Beginning with the line that contains "ATOM 57 C C" in the material below, print each line exactly until the line that contains "ATOM 61 C C" has been printed, then stop.

▬▬▬▬▬▬▬▬▬▬

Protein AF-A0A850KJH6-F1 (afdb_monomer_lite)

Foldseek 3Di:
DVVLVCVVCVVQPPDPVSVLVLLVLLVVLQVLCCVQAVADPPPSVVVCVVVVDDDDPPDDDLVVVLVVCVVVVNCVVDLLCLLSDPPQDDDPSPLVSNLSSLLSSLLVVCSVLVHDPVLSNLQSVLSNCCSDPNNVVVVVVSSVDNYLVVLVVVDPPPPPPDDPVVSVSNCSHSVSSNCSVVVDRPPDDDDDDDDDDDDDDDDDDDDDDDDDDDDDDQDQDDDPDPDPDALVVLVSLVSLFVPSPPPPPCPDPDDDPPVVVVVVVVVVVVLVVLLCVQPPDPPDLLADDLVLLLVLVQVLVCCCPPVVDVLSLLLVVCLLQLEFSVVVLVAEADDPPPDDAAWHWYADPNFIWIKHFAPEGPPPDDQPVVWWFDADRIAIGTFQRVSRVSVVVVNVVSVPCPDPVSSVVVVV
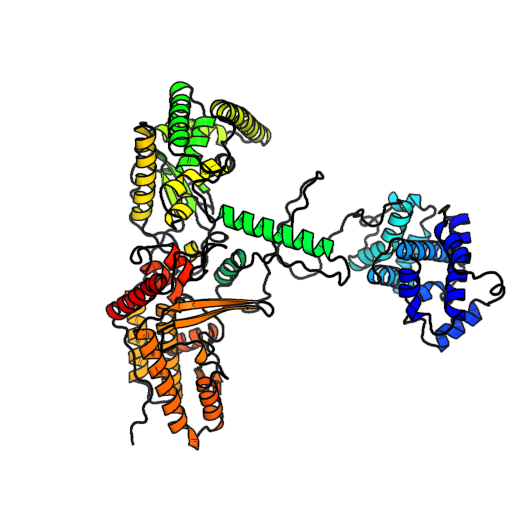VSVVVVCVSCVVSPVSDDSNNSSCNLCVVPPPFPLSCVSNSPHCSNFVLLNLAKDFNVVSVVSSLVSQVVSCVSNVPVRSNRDDDDPDGGIHGYSFATDLVLVLVLLVLLVVQLVPDPDQQSNLQSLLLLLVLLVCLLQLDDQFWLPQFAPVQADLVQQKGKDFPDDDVPDTDIDIAHAAPQNSLQLVLLLVQLVQVLVVCVPPQVVLSVQSVCRNVRNGRVRFHDDPSDTDTDGQVVSQVSCVVSPRDDHRSSNSNSHLLHVCVPVQPDNLLSCQSNVRDHSNSHAPDPPHPHYNVSNVSSSNVSNVSCVVSVNGRDHGDHPPPD

Secondary structure (DSSP, 8-state):
-HHHHHHHSGGGTT-HHHHHHHHHHHHHHHHHHHHHH----HHHHHHHHHTT--SS-TT--HHHHHHHHHHTT-TTT-GGGGGG---S-SS-HHHHHHHHHHHHHHHHHHHHTT--HHHHHHHHHHHHHHTSGGGHHHHHHHHT--STTHHHHT--TTTT---HHHHHHHHHHHHHHHHHHTT--TT----------S------------SS--PPP-B--------TTS-HHHHHHHHHHS--B--------S--HHHHHHHHHHHHHHHHHHHHHHS--TT-TTSPPHHHHHHHHHHHHHHHHHS--HHHHHHHHHHHH---HHHHHHPEEPBTTBPPSEEEEEEETTEEEEEEE---S-TTS---TTTB--EESEEEEEPPHHHHHHHHHHHHHHHH--SHHHHHHHHHHHHHHHHHHHHHT-TT--HHHHHHGGGGTSSS-HHHHHHTT--GGG-THHHH-EEEHHHHHHHHHHHHHHHHHHH--TTTT--PPP---SEEE-S-PBPHHHHHHHHHHHHHHHHS--SHHHHHHHHHHHHHHHHHHHH-----SSSS--GGGEETTTTEEEEEEEE-SS-EEEEEEEPPHHHHHHHHHHHHHHHHHHHHHTTT-HHHHHHHHHHHTTSS-SSEEEETTEEEE--HHHHHHHHHHTTPPP--TTHHHHHHHHHHBTTBS-HHHHHHHTT-PPTT--TTSTT-S--HHHHHHHHHHHHHHHHHTT--PPP-------

pLDDT: mean 72.6, std 20.54, range [22.89, 97.81]

Structure (mmCIF, N/CA/C/O backbone):
data_AF-A0A850KJH6-F1
#
_entry.id   AF-A0A850KJH6-F1
#
loop_
_atom_site.group_PDB
_atom_site.id
_atom_site.type_symbol
_atom_site.label_atom_id
_atom_site.label_alt_id
_atom_site.label_comp_id
_atom_site.label_asym_id
_atom_site.label_entity_id
_atom_site.label_seq_id
_atom_site.pdbx_PDB_ins_code
_atom_site.Cartn_x
_atom_site.Cartn_y
_atom_site.Cartn_z
_atom_site.occupancy
_atom_site.B_iso_or_equiv
_atom_site.auth_seq_id
_atom_site.auth_comp_id
_atom_site.auth_asym_id
_atom_site.auth_atom_id
_atom_site.pdbx_PDB_model_num
ATOM 1 N N . MET A 1 1 ? 40.709 3.724 35.475 1.00 30.31 1 MET A N 1
ATOM 2 C CA . MET A 1 1 ? 40.985 5.162 35.674 1.00 30.31 1 MET A CA 1
ATOM 3 C C . MET A 1 1 ? 42.334 5.557 35.067 1.00 30.31 1 MET A C 1
ATOM 5 O O . MET A 1 1 ? 42.321 6.221 34.041 1.00 30.31 1 MET A O 1
ATOM 9 N N . MET A 1 2 ? 43.463 5.025 35.562 1.00 28.69 2 MET A N 1
ATOM 10 C CA . MET A 1 2 ? 44.816 5.213 34.991 1.00 28.69 2 MET A CA 1
ATOM 11 C C . MET A 1 2 ? 44.921 4.962 33.474 1.00 28.69 2 MET A C 1
ATOM 13 O O . MET A 1 2 ? 45.447 5.813 32.781 1.00 28.69 2 MET A O 1
ATOM 17 N N . LEU A 1 3 ? 44.351 3.881 32.922 1.00 32.88 3 LEU A N 1
ATOM 18 C CA . LEU A 1 3 ? 44.368 3.586 31.470 1.00 32.88 3 LEU A CA 1
ATOM 19 C C . LEU A 1 3 ? 43.577 4.587 30.604 1.00 32.88 3 LEU A C 1
ATOM 21 O O . LEU A 1 3 ? 43.966 4.866 29.474 1.00 32.88 3 LEU A O 1
ATOM 25 N N . HIS A 1 4 ? 42.485 5.146 31.134 1.00 36.00 4 HIS A N 1
ATOM 26 C CA . HIS A 1 4 ? 41.695 6.168 30.439 1.00 36.00 4 HIS A CA 1
ATOM 27 C C . HIS A 1 4 ? 42.356 7.545 30.529 1.00 36.00 4 HIS A C 1
ATOM 29 O O . HIS A 1 4 ? 42.316 8.297 29.560 1.00 36.00 4 HIS A O 1
ATOM 35 N N . LEU A 1 5 ? 43.028 7.843 31.644 1.00 36.56 5 LEU A N 1
ATOM 36 C CA . LEU A 1 5 ? 43.791 9.074 31.819 1.00 36.56 5 LEU A CA 1
ATOM 37 C C . LEU A 1 5 ? 45.105 9.049 31.013 1.00 36.56 5 LEU A C 1
ATOM 39 O O . LEU A 1 5 ? 45.389 10.001 30.295 1.00 36.56 5 LEU A O 1
ATOM 43 N N . TYR A 1 6 ? 45.843 7.930 31.017 1.00 37.59 6 TYR A N 1
ATOM 44 C CA . TYR A 1 6 ? 46.982 7.672 30.116 1.00 37.59 6 TYR A CA 1
ATOM 45 C C . TYR A 1 6 ? 46.557 7.710 28.642 1.00 37.59 6 TYR A C 1
ATOM 47 O O . TYR A 1 6 ? 47.306 8.199 27.799 1.00 37.59 6 TYR A O 1
ATOM 55 N N . GLY A 1 7 ? 45.347 7.224 28.338 1.00 42.00 7 GLY A N 1
ATOM 56 C CA . GLY A 1 7 ? 44.707 7.267 27.019 1.00 42.00 7 GLY A CA 1
ATOM 57 C C . GLY A 1 7 ? 44.255 8.667 26.568 1.00 42.00 7 GLY A C 1
ATOM 58 O O . GLY A 1 7 ? 44.201 8.947 25.374 1.00 42.00 7 GLY A O 1
ATOM 59 N N . ALA A 1 8 ? 43.948 9.565 27.507 1.00 43.19 8 ALA A N 1
ATOM 60 C CA . ALA A 1 8 ? 43.589 10.959 27.230 1.00 43.19 8 ALA A CA 1
ATOM 61 C C . ALA A 1 8 ? 44.818 11.888 27.203 1.00 43.19 8 ALA A C 1
ATOM 63 O O . ALA A 1 8 ? 44.828 12.894 26.495 1.00 43.19 8 ALA A O 1
ATOM 64 N N . LEU A 1 9 ? 45.875 11.529 27.940 1.00 41.28 9 LEU A N 1
ATOM 65 C CA . LEU A 1 9 ? 47.171 12.214 27.972 1.00 41.28 9 LEU A CA 1
ATOM 66 C C . LEU A 1 9 ? 48.163 11.679 26.928 1.00 41.28 9 LEU A C 1
ATOM 68 O O . LEU A 1 9 ? 49.246 12.237 26.772 1.00 41.28 9 LEU A O 1
ATOM 72 N N . THR A 1 10 ? 47.800 10.650 26.157 1.00 41.56 10 THR A N 1
ATOM 73 C CA . THR A 1 10 ? 48.659 10.040 25.127 1.00 41.56 10 THR A CA 1
ATOM 74 C C . THR A 1 10 ? 49.186 11.015 24.069 1.00 41.56 10 THR A C 1
ATOM 76 O O . THR A 1 10 ? 50.294 10.792 23.582 1.00 41.56 10 THR A O 1
ATOM 79 N N . PRO A 1 11 ? 48.507 12.124 23.710 1.00 43.22 11 PRO A N 1
ATOM 80 C CA . PRO A 1 11 ? 49.124 13.065 22.789 1.00 43.22 11 PRO A CA 1
ATOM 81 C C . PRO A 1 11 ? 50.202 13.958 23.468 1.00 43.22 11 PRO A C 1
ATOM 83 O O . PRO A 1 11 ? 51.008 14.544 22.754 1.00 43.22 11 PRO A O 1
ATOM 86 N N . PHE A 1 12 ? 50.333 13.988 24.808 1.00 44.53 12 PHE A N 1
ATOM 87 C CA . PHE A 1 12 ? 51.454 14.624 25.547 1.00 44.53 12 PHE A CA 1
ATOM 88 C C . PHE A 1 12 ? 52.691 13.714 25.714 1.00 44.53 12 PHE A C 1
ATOM 90 O O . PHE A 1 12 ? 53.658 14.063 26.391 1.00 44.53 12 PHE A O 1
ATOM 97 N N . HIS A 1 13 ? 52.692 12.532 25.097 1.00 41.41 13 HIS A N 1
ATOM 98 C CA . HIS A 1 13 ? 53.645 11.460 25.393 1.00 41.41 13 HIS A CA 1
ATOM 99 C C . HIS A 1 13 ? 54.948 11.503 24.577 1.00 41.41 13 HIS A C 1
ATOM 101 O O . HIS A 1 13 ? 55.601 10.473 24.406 1.00 41.41 13 HIS A O 1
ATOM 107 N N . ARG A 1 14 ? 55.358 12.675 24.067 1.00 43.09 14 ARG A N 1
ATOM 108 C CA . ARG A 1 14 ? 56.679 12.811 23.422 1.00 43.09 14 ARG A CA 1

▬▬▬▬▬▬▬▬▬▬

• Answer box
ATOM 57 C C . GLY A 1 7 ? 44.255 8.667 26.568 1.00 42.00 7 GLY A C 1
ATOM 58 O O . GLY A 1 7 ? 44.201 8.947 25.374 1.00 42.00 7 GLY A O 1
ATOM 59 N N . ALA A 1 8 ? 43.948 9.565 27.507 1.00 43.19 8 ALA A N 1
ATOM 60 C CA . ALA A 1 8 ? 43.589 10.959 27.230 1.00 43.19 8 ALA A CA 1
ATOM 61 C C . ALA A 1 8 ? 44.818 11.888 27.203 1.00 43.19 8 ALA A C 1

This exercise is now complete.